== EXERCISE INPUTS
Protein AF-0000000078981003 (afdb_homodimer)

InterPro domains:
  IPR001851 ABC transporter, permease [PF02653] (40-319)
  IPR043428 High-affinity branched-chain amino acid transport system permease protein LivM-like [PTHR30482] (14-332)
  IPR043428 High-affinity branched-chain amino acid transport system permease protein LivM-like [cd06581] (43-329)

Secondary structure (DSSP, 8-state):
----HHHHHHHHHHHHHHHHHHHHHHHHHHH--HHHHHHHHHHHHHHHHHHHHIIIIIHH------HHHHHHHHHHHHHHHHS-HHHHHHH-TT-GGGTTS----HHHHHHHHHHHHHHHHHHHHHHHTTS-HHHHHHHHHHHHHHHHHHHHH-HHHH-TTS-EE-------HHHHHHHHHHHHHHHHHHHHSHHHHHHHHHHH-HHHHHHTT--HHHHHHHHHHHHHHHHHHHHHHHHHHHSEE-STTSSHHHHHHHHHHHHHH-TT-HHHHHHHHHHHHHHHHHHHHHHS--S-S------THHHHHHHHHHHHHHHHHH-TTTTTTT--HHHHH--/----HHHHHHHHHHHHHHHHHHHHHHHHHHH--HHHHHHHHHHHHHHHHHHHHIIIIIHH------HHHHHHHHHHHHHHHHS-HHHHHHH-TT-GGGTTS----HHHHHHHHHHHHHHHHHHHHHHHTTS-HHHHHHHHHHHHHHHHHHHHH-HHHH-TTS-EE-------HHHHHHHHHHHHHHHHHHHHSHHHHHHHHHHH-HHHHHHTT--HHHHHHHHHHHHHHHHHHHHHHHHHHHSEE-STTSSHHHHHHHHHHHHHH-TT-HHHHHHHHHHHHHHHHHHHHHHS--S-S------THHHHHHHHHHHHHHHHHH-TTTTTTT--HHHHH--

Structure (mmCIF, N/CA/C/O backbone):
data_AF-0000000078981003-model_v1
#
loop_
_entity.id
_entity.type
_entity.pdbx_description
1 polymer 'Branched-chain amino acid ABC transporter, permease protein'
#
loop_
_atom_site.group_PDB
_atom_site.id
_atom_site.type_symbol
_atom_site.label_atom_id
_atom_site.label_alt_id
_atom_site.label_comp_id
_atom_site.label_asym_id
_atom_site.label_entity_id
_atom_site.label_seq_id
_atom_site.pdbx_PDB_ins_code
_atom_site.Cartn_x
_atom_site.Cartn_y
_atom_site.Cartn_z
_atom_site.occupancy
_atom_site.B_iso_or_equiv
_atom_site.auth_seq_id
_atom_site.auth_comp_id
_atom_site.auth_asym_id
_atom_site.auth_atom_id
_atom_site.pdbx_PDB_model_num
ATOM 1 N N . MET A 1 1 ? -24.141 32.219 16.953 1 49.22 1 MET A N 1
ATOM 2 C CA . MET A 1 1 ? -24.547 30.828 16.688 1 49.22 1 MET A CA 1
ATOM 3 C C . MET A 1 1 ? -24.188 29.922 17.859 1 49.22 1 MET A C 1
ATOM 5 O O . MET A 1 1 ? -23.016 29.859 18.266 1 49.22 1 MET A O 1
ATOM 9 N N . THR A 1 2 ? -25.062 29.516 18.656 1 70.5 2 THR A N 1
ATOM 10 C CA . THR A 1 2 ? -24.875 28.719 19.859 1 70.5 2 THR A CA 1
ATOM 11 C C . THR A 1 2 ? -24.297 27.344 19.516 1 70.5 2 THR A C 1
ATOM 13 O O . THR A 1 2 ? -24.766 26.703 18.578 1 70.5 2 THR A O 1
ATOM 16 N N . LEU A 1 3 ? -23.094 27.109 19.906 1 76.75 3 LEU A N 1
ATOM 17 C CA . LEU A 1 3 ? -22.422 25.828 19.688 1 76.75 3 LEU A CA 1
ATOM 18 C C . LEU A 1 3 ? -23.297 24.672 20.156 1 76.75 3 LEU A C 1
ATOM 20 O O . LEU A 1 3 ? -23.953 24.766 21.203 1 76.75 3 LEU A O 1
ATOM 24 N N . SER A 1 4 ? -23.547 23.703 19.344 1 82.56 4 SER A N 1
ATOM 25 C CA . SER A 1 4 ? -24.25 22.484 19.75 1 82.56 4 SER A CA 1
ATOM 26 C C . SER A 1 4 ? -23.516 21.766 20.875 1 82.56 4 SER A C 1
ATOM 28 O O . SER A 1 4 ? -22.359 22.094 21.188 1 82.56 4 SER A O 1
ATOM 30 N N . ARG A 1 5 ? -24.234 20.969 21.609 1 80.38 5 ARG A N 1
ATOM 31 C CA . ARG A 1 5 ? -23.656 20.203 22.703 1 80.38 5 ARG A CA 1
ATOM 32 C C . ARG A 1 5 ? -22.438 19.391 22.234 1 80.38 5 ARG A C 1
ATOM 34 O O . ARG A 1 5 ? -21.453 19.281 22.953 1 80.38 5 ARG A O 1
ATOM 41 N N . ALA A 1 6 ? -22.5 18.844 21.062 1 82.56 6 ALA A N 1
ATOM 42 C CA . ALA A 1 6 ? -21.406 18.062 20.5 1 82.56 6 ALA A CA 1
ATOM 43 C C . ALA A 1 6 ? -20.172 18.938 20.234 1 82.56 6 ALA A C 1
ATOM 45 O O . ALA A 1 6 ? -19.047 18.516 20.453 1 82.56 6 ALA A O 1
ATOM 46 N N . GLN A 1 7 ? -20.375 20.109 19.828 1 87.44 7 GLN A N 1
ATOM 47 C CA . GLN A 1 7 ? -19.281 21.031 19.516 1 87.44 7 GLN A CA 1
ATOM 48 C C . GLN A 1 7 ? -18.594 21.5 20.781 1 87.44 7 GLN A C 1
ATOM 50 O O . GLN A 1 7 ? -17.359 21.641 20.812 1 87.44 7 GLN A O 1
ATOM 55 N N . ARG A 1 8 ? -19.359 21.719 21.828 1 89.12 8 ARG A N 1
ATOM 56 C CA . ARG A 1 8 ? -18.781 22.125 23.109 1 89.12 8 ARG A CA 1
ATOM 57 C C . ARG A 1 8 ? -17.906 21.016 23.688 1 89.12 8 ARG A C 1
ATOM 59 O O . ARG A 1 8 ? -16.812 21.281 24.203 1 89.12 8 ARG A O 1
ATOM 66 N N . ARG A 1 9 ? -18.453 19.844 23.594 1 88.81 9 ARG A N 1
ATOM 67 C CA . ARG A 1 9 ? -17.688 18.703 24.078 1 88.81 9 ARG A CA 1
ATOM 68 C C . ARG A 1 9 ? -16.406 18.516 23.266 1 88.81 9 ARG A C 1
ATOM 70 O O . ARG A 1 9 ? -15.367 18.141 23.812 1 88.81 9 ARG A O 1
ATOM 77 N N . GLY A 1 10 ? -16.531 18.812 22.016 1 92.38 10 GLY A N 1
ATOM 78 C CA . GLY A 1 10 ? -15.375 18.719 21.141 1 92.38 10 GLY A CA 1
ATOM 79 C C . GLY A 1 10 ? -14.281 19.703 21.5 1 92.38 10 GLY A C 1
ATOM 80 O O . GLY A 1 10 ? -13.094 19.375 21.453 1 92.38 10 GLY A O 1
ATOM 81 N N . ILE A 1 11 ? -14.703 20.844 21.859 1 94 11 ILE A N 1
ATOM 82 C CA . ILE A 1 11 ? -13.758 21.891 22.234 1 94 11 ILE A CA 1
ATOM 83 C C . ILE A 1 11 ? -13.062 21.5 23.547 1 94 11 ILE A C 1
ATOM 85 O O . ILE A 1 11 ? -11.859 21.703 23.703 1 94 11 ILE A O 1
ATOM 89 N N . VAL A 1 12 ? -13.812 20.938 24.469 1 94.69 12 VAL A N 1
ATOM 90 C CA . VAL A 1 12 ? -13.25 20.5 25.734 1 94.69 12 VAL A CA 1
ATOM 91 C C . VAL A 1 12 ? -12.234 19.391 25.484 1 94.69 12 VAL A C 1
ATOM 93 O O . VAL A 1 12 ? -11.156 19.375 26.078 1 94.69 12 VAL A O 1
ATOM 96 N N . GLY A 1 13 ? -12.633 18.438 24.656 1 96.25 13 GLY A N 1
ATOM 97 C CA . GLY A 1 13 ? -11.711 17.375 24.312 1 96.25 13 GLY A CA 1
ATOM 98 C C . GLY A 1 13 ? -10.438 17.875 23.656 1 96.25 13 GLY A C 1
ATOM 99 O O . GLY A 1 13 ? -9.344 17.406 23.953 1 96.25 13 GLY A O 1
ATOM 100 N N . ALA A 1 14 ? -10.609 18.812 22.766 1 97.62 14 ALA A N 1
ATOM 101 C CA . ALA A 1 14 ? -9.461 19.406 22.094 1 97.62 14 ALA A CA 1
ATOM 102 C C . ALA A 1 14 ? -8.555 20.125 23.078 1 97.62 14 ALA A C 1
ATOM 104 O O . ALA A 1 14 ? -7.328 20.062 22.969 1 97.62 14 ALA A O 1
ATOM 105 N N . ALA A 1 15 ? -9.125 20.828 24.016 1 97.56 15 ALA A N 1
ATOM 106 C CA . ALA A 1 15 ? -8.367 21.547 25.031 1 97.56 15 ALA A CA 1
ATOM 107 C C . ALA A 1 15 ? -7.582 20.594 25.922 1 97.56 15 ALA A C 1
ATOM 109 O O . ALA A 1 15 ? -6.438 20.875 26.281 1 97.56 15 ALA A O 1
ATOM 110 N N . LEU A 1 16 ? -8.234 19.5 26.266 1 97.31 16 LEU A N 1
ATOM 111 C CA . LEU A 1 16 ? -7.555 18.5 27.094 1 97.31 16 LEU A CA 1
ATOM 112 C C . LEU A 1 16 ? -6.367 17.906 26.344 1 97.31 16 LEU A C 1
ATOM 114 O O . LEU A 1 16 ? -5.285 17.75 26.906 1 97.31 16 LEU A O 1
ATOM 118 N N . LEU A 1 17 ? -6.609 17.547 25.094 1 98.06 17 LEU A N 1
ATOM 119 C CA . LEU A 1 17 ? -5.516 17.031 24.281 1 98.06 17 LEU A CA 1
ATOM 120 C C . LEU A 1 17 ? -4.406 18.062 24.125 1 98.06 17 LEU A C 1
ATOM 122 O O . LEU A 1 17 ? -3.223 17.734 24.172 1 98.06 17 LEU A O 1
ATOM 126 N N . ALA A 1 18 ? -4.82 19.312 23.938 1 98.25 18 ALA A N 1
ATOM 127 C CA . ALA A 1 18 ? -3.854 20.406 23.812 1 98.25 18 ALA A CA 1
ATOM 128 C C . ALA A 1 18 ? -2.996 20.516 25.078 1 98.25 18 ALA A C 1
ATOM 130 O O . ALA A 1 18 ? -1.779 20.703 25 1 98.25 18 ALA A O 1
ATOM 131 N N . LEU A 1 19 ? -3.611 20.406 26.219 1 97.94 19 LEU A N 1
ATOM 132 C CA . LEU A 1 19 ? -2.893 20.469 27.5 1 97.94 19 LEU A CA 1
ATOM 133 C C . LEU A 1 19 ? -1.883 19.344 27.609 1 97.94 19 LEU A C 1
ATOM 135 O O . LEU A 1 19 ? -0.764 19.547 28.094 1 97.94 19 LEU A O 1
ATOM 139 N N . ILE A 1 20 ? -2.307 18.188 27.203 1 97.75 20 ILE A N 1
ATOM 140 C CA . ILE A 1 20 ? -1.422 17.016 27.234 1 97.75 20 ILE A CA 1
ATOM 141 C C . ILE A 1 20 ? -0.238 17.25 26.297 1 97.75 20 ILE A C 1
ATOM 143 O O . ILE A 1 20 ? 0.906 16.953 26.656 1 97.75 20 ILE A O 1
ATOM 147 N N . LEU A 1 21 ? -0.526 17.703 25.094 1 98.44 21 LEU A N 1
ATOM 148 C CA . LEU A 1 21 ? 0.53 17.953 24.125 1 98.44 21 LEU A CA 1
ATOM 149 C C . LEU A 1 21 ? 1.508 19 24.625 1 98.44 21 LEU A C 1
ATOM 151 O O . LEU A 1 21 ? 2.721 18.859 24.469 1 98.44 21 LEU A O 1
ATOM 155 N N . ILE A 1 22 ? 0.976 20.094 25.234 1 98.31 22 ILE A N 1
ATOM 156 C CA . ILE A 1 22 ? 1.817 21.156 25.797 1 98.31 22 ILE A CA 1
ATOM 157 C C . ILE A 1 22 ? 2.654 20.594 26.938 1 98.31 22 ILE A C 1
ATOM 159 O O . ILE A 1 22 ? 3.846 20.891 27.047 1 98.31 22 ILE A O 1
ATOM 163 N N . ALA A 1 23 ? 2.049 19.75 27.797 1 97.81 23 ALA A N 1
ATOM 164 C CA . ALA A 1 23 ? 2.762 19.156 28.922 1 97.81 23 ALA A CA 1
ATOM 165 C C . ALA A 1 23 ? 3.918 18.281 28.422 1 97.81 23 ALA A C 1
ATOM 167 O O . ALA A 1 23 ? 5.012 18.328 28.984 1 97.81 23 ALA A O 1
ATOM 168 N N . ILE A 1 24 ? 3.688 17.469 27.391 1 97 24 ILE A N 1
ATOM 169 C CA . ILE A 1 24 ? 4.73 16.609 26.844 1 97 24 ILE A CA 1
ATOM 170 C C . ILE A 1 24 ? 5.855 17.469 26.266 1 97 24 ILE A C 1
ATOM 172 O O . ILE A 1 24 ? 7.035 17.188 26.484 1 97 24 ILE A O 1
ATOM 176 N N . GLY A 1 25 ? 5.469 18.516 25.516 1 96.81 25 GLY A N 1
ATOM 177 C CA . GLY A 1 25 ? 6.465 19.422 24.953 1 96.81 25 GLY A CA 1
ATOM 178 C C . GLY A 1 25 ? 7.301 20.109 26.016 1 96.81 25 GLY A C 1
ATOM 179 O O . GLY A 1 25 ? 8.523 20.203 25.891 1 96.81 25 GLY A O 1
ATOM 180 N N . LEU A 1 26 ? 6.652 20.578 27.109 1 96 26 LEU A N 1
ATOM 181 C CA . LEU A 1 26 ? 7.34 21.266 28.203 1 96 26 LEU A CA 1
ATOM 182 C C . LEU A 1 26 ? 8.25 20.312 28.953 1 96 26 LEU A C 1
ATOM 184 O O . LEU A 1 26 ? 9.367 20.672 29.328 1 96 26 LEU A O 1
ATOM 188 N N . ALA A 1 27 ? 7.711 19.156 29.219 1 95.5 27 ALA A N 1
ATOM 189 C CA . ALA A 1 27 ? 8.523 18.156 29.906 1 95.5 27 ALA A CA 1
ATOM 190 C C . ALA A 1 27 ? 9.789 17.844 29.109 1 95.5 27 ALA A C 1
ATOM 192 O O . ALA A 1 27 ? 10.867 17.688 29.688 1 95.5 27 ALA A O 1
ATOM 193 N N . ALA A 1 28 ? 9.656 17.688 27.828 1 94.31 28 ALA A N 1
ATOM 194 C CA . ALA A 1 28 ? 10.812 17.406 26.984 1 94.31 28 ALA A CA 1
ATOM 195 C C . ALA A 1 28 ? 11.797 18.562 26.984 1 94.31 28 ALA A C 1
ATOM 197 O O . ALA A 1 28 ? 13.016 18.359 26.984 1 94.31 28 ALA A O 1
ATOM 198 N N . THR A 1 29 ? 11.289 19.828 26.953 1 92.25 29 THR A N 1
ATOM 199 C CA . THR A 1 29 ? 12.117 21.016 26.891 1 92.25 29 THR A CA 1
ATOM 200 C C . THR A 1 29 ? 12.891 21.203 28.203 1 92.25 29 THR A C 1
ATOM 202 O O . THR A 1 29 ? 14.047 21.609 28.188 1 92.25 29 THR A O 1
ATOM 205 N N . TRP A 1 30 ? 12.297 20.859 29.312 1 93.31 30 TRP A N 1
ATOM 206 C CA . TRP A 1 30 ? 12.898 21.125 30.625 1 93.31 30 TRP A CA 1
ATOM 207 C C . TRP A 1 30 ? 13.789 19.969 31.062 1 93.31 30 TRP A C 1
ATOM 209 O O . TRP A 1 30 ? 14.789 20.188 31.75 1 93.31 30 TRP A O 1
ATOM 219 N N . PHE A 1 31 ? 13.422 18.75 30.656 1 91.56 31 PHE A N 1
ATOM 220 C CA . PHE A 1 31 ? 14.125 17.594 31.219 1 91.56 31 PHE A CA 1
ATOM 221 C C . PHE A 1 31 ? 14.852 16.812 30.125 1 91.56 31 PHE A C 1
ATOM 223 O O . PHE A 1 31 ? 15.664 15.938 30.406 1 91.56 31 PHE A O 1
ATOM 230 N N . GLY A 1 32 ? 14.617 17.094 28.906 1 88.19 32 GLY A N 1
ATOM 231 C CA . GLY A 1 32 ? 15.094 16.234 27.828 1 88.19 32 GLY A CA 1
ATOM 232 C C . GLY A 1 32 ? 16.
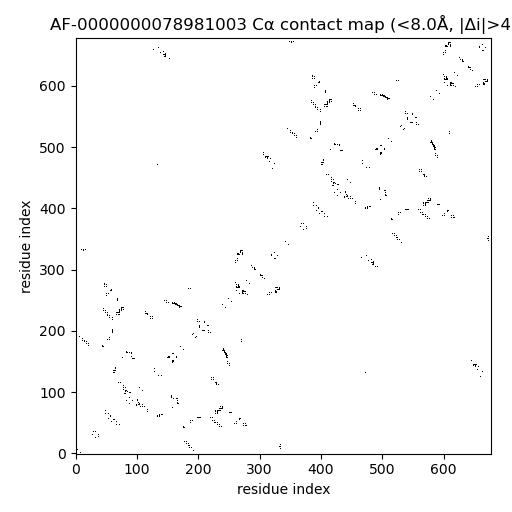484 16.594 27.344 1 88.19 32 GLY A C 1
ATOM 233 O O . GLY A 1 32 ? 16.859 17.781 27.344 1 88.19 32 GLY A O 1
ATOM 234 N N . SER A 1 33 ? 17.297 15.625 26.984 1 90.69 33 SER A N 1
ATOM 235 C CA . SER A 1 33 ? 18.562 15.805 26.297 1 90.69 33 SER A CA 1
ATOM 236 C C . SER A 1 33 ? 18.344 16.266 24.859 1 90.69 33 SER A C 1
ATOM 238 O O . SER A 1 33 ? 17.219 16.297 24.375 1 90.69 33 SER A O 1
ATOM 240 N N . ARG A 1 34 ? 19.422 16.656 24.203 1 86.69 34 ARG A N 1
ATOM 241 C CA . ARG A 1 34 ? 19.344 17.062 22.812 1 86.69 34 ARG A CA 1
ATOM 242 C C . ARG A 1 34 ? 18.781 15.953 21.938 1 86.69 34 ARG A C 1
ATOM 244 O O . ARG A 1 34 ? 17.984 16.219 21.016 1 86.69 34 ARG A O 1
====
### TASK REQUIREMENTS
Within the records above, count each line holding "affinity". Write down only the number.

### TASK RESPONSE
2